I'd like to see Derek & Eumans Hash Function take the winners circle..

Chris, I have a faster version if you would like to have it.

Euman

new topic     » goto parent     » topic index » view message » categorize

4. Re: contest #2

I'm a bit disappointed with my results (see below), but I'll make two
observations just to cheer myself up:

1) The worst cases (*'d) are where I knew they would be. Depending on
how Rob generates the random test data, they will either be quite rare
or extremely common. If he picks random words from the dictionary, and
makes a patterns from them, I might be OK. If he chooses to do:
	pattern=repeat(0,rand(10))
	for i = 1 to length(pattern)
		pattern[i]=rand(26)+(rand(2)-1)*64
	end for
I'm spannered, (& I wouldn't consider that a fair test).

2) I doubt Rob's test set will be < 50% with fixed letters and > 50%
without, but if it is, maybe I'll not do quite so bad.
(for a seven letter word, the above will generate 127 words with fixed
letters for every one with none, I think)

Maybe a bit late to realise this, but I guess I subconsciously assumed
there would be a bias towards patterns with no fixed letters, given I
realised when using such a routine for problem #3, no fixed letters
would ever be passed, unless you use the routine again rather than
filter/test the list it already gave you.

Any comments Rob? Does the 90% rule for problem 3 apply to the
patterns for problem 2 as well, or not?

Oh well, we'll see. Down to luck again I see, C.K.

Pete

Here are my (disappointing) results:
constant testset= {
--# pattern			matches	tone		chris	pete		
{1,2,3,6,4,7,3,10,4,8,7,'S'},	1,	1.58,		0.28,		0.57,		
{'A','P',1,2,3},				6,	3.22,		1.43,		51.45,	*
{'A', 'P', 'P', 1, 2},			2,	0.35,		0.39,		2.3,
{'E',7,8,9,7,9},				0,	0.96,		0.16,		0.54,
{1,2,'C','K',1},				3,	1.8,		3.9,		3.12,
{4,'I','E'},					7,	3.64,		0.66,		10.95,	*
"RABBIT",				1,	2.48,		0.11,		8.52,
{'T',1,2},					40, 	1.12,		0.44,		10.49,	*
{1,2,3,'S'},				283,	10.75,	2.63,		35.76,	*
{1,2,3,4,'E','D'},			331,	55.39,	5.2,		66.66,	*
}
--					totals  	 81.29,  	15.2,		190.36!!!
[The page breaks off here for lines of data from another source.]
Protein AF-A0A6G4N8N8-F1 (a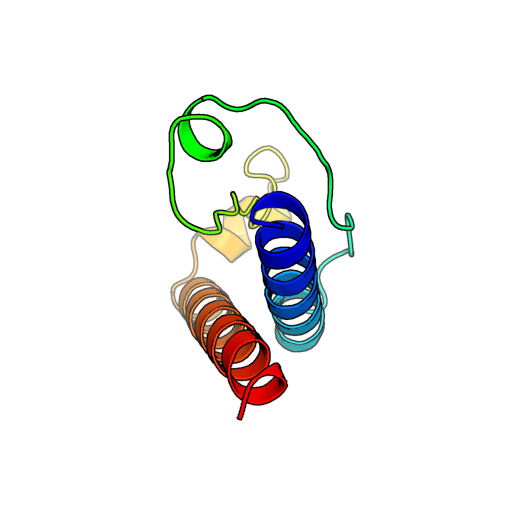fdb_monomer)

Structure (mmCIF, N/CA/C/O backbone):
data_AF-A0A6G4N8N8-F1
#
_entry.id   AF-A0A6G4N8N8-F1
#
loop_
_atom_site.group_PDB
_atom_site.id
_atom_site.type_symbol
_atom_site.l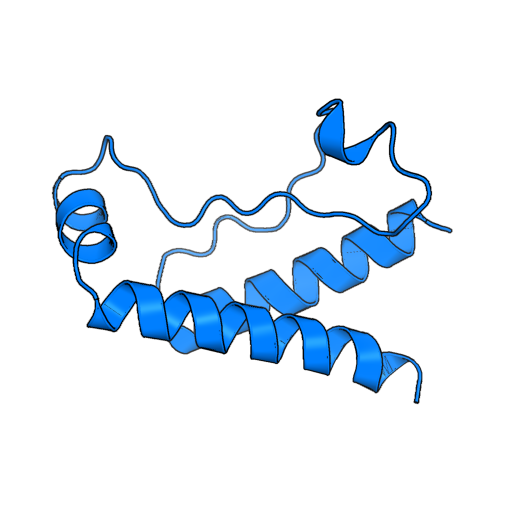abel_atom_id
_atom_site.label_alt_id
_atom_site.label_comp_id
_atom_site.label_asym_id
_atom_site.label_entity_id
_atom_site.label_seq_id
_atom_site.pdbx_PDB_ins_code
_atom_site.Cartn_x
_atom_site.Cartn_y
_atom_site.Cartn_z
_atom_site.occupancy
_atom_site.B_iso_or_equiv
_atom_site.auth_seq_id
_atom_site.auth_comp_id
_atom_site.auth_asym_id
_atom_site.auth_atom_id
_atom_site.pdbx_PDB_model_num
ATOM 1 N N . THR A 1 1 ? 9.234 -7.167 -19.719 1.00 91.12 1 THR A N 1
ATOM 2 C CA . THR A 1 1 ? 9.115 -5.703 -19.944 1.00 91.12 1 THR A CA 1
ATOM 3 C C . THR A 1 1 ? 8.806 -5.009 -18.626 1.00 91.12 1 THR A C 1
ATOM 5 O O . THR A 1 1 ? 8.302 -5.675 -17.727 1.00 91.12 1 THR A O 1
ATOM 8 N N . ARG A 1 2 ? 9.036 -3.689 -18.503 1.00 95.00 2 ARG A N 1
ATOM 9 C CA . ARG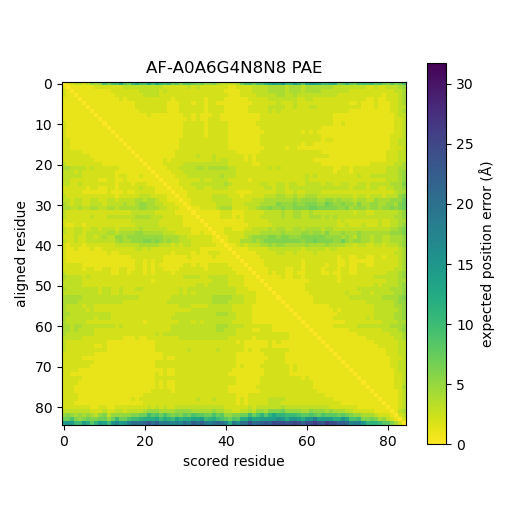 A 1 2 ? 8.694 -2.912 -17.288 1.00 95.00 2 ARG A CA 1
ATOM 10 C C . ARG A 1 2 ? 7.242 -3.124 -16.842 1.00 95.00 2 ARG 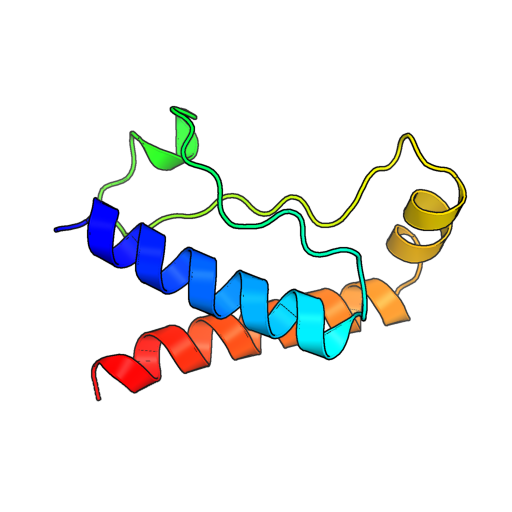A C 1
ATOM 12 O O . ARG A 1 2 ? 6.993 -3.364 -15.669 1.00 95.00 2 ARG A O 1
ATOM 19 N N . LEU A 1 3 ? 6.296 -3.113 -17.787 1.00 95.31 3 LEU A N 1
ATOM 20 C CA . LEU A 1 3 ? 4.872 -3.331 -17.502 1.00 95.31 3 LEU A CA 1
ATOM 21 C C . LEU A 1 3 ? 4.589 -4.724 -16.929 1.00 95.31 3 LEU A C 1
ATOM 23 O O . LEU A 1 3 ? 3.803 -4.844 -15.999 1.00 95.31 3 LEU A O 1
ATOM 27 N N . SER A 1 4 ? 5.256 -5.763 -17.440 1.00 95.81 4 SER A N 1
ATOM 28 C CA . SER A 1 4 ? 5.143 -7.114 -16.880 1.00 95.81 4 SER A CA 1
ATOM 29 C C . SER A 1 4 ? 5.704 -7.187 -15.459 1.00 95.81 4 SER A C 1
ATOM 31 O O . SER A 1 4 ? 5.122 -7.858 -14.621 1.00 95.81 4 SER A O 1
ATOM 33 N N . MET A 1 5 ? 6.802 -6.482 -15.171 1.00 96.81 5 MET A N 1
ATOM 34 C CA . MET A 1 5 ? 7.377 -6.430 -13.823 1.00 96.81 5 MET A CA 1
ATOM 35 C C . MET A 1 5 ? 6.448 -5.700 -12.845 1.00 96.81 5 MET A C 1
ATOM 37 O O . MET A 1 5 ? 6.242 -6.180 -11.735 1.00 96.81 5 MET A O 1
ATOM 41 N N . SER A 1 6 ? 5.837 -4.587 -13.271 1.00 97.75 6 SER A N 1
ATOM 42 C CA . SER A 1 6 ? 4.782 -3.899 -12.512 1.00 97.75 6 SER A CA 1
ATOM 43 C C . SER A 1 6 ? 3.591 -4.813 -12.223 1.00 97.75 6 SER A C 1
ATOM 45 O O . SER A 1 6 ? 3.074 -4.796 -11.113 1.00 97.75 6 SER A O 1
ATOM 47 N N . ASP A 1 7 ? 3.166 -5.616 -13.200 1.00 97.38 7 ASP A N 1
ATOM 48 C CA . ASP A 1 7 ? 2.046 -6.550 -13.051 1.00 97.38 7 ASP A CA 1
ATOM 49 C C . ASP A 1 7 ? 2.361 -7.650 -12.022 1.00 97.38 7 ASP A C 1
ATOM 51 O O . ASP A 1 7 ? 1.574 -7.891 -11.106 1.00 97.38 7 ASP A O 1
ATOM 55 N N . THR A 1 8 ? 3.557 -8.245 -12.093 1.00 97.69 8 THR A N 1
ATOM 56 C CA . THR A 1 8 ? 4.030 -9.221 -11.098 1.00 97.69 8 THR A CA 1
ATOM 57 C C . THR A 1 8 ? 4.127 -8.602 -9.701 1.00 97.69 8 THR A C 1
ATOM 59 O O . THR A 1 8 ? 3.672 -9.208 -8.729 1.00 97.69 8 THR A O 1
ATOM 62 N N . LEU A 1 9 ? 4.678 -7.387 -9.588 1.00 98.12 9 LEU A N 1
ATOM 63 C CA . LEU A 1 9 ? 4.777 -6.657 -8.320 1.00 98.12 9 LEU A CA 1
ATOM 64 C C . LEU A 1 9 ? 3.390 -6.368 -7.727 1.00 98.12 9 LEU A C 1
ATOM 66 O O . LEU A 1 9 ? 3.166 -6.611 -6.541 1.00 98.12 9 LEU A O 1
ATOM 70 N N . ALA A 1 10 ? 2.450 -5.903 -8.553 1.00 98.38 10 ALA A N 1
ATOM 71 C CA . ALA A 1 10 ? 1.085 -5.606 -8.135 1.00 98.38 10 ALA A CA 1
ATOM 72 C C . ALA A 1 10 ? 0.376 -6.855 -7.604 1.00 98.38 10 ALA A C 1
ATOM 74 O O . ALA A 1 10 ? -0.203 -6.813 -6.522 1.00 98.38 10 ALA A O 1
ATOM 75 N N . ASN A 1 11 ? 0.466 -7.981 -8.317 1.00 98.25 11 ASN A N 1
ATOM 76 C CA . ASN A 1 11 ? -0.161 -9.234 -7.892 1.00 98.25 11 ASN A CA 1
ATOM 77 C C . ASN A 1 11 ? 0.458 -9.793 -6.600 1.00 98.25 11 ASN A C 1
ATOM 79 O O . ASN A 1 11 ? -0.269 -10.318 -5.750 1.00 98.25 11 ASN A O 1
ATOM 83 N N . ALA A 1 12 ? 1.777 -9.658 -6.425 1.00 98.44 12 ALA A N 1
ATOM 84 C CA . ALA A 1 12 ? 2.457 -10.078 -5.204 1.00 98.44 12 ALA A CA 1
ATOM 85 C C . ALA A 1 12 ? 1.987 -9.266 -3.984 1.00 98.44 12 ALA A C 1
ATOM 87 O O . ALA A 1 12 ? 1.615 -9.854 -2.968 1.00 98.44 12 ALA A O 1
ATOM 88 N N . ILE A 1 13 ? 1.937 -7.933 -4.100 1.00 98.75 13 ILE A N 1
ATOM 89 C CA . ILE A 1 13 ? 1.461 -7.050 -3.024 1.00 98.75 13 ILE A CA 1
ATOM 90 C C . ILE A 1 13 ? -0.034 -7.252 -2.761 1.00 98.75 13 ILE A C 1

new topic     » goto parent     » topic index » view message » categorize

5. Re: contest #2

----- Original Message ----- 
From: <bensler at mail.com>

> Yes please,

I'll send it private.

>    I improved the last posted version of EumsHash() by changing the 
> multiplier from 3 to 8(binary multiple). It gave me about a 5% to 10% 
> increase calling the routine.

That was one of my changes because the multiplier was originally "16"
the reason I set this to "3" was because of integer overflow and when you
set this to "8" I just cant see how it helped speed you up any.

I profiled the routine and stuck in "3" so "h" would be less than #0FFFFFFF

so this code would not be executed as often.

 if h > #0FFFFFFF then
           poke4(m,h)
           g = and_bits(peek(m), #F0)
           h = xor_bits(h, g)
           h = and_bits(h, not_bits(g))
 end if

Im very surprised this helped you. Did you profile the routine set to "8"
how often was the code executed (above) more than when its set at "3"? 

>    However, if I don't fix the lookup for wild filters (filters with no 
> absolutes), I doubt I will be winning. As is, I would be surprised if no 
> one else is close or beating me. I know Derek is beating me. 
> Fortunately, he's not competing :P
> 
> Chris

Euman

new topic     » goto parent     » topic index » view message » categorize

6. Re: contest #2

Didn't Robert say something about posting actual code is not allowed.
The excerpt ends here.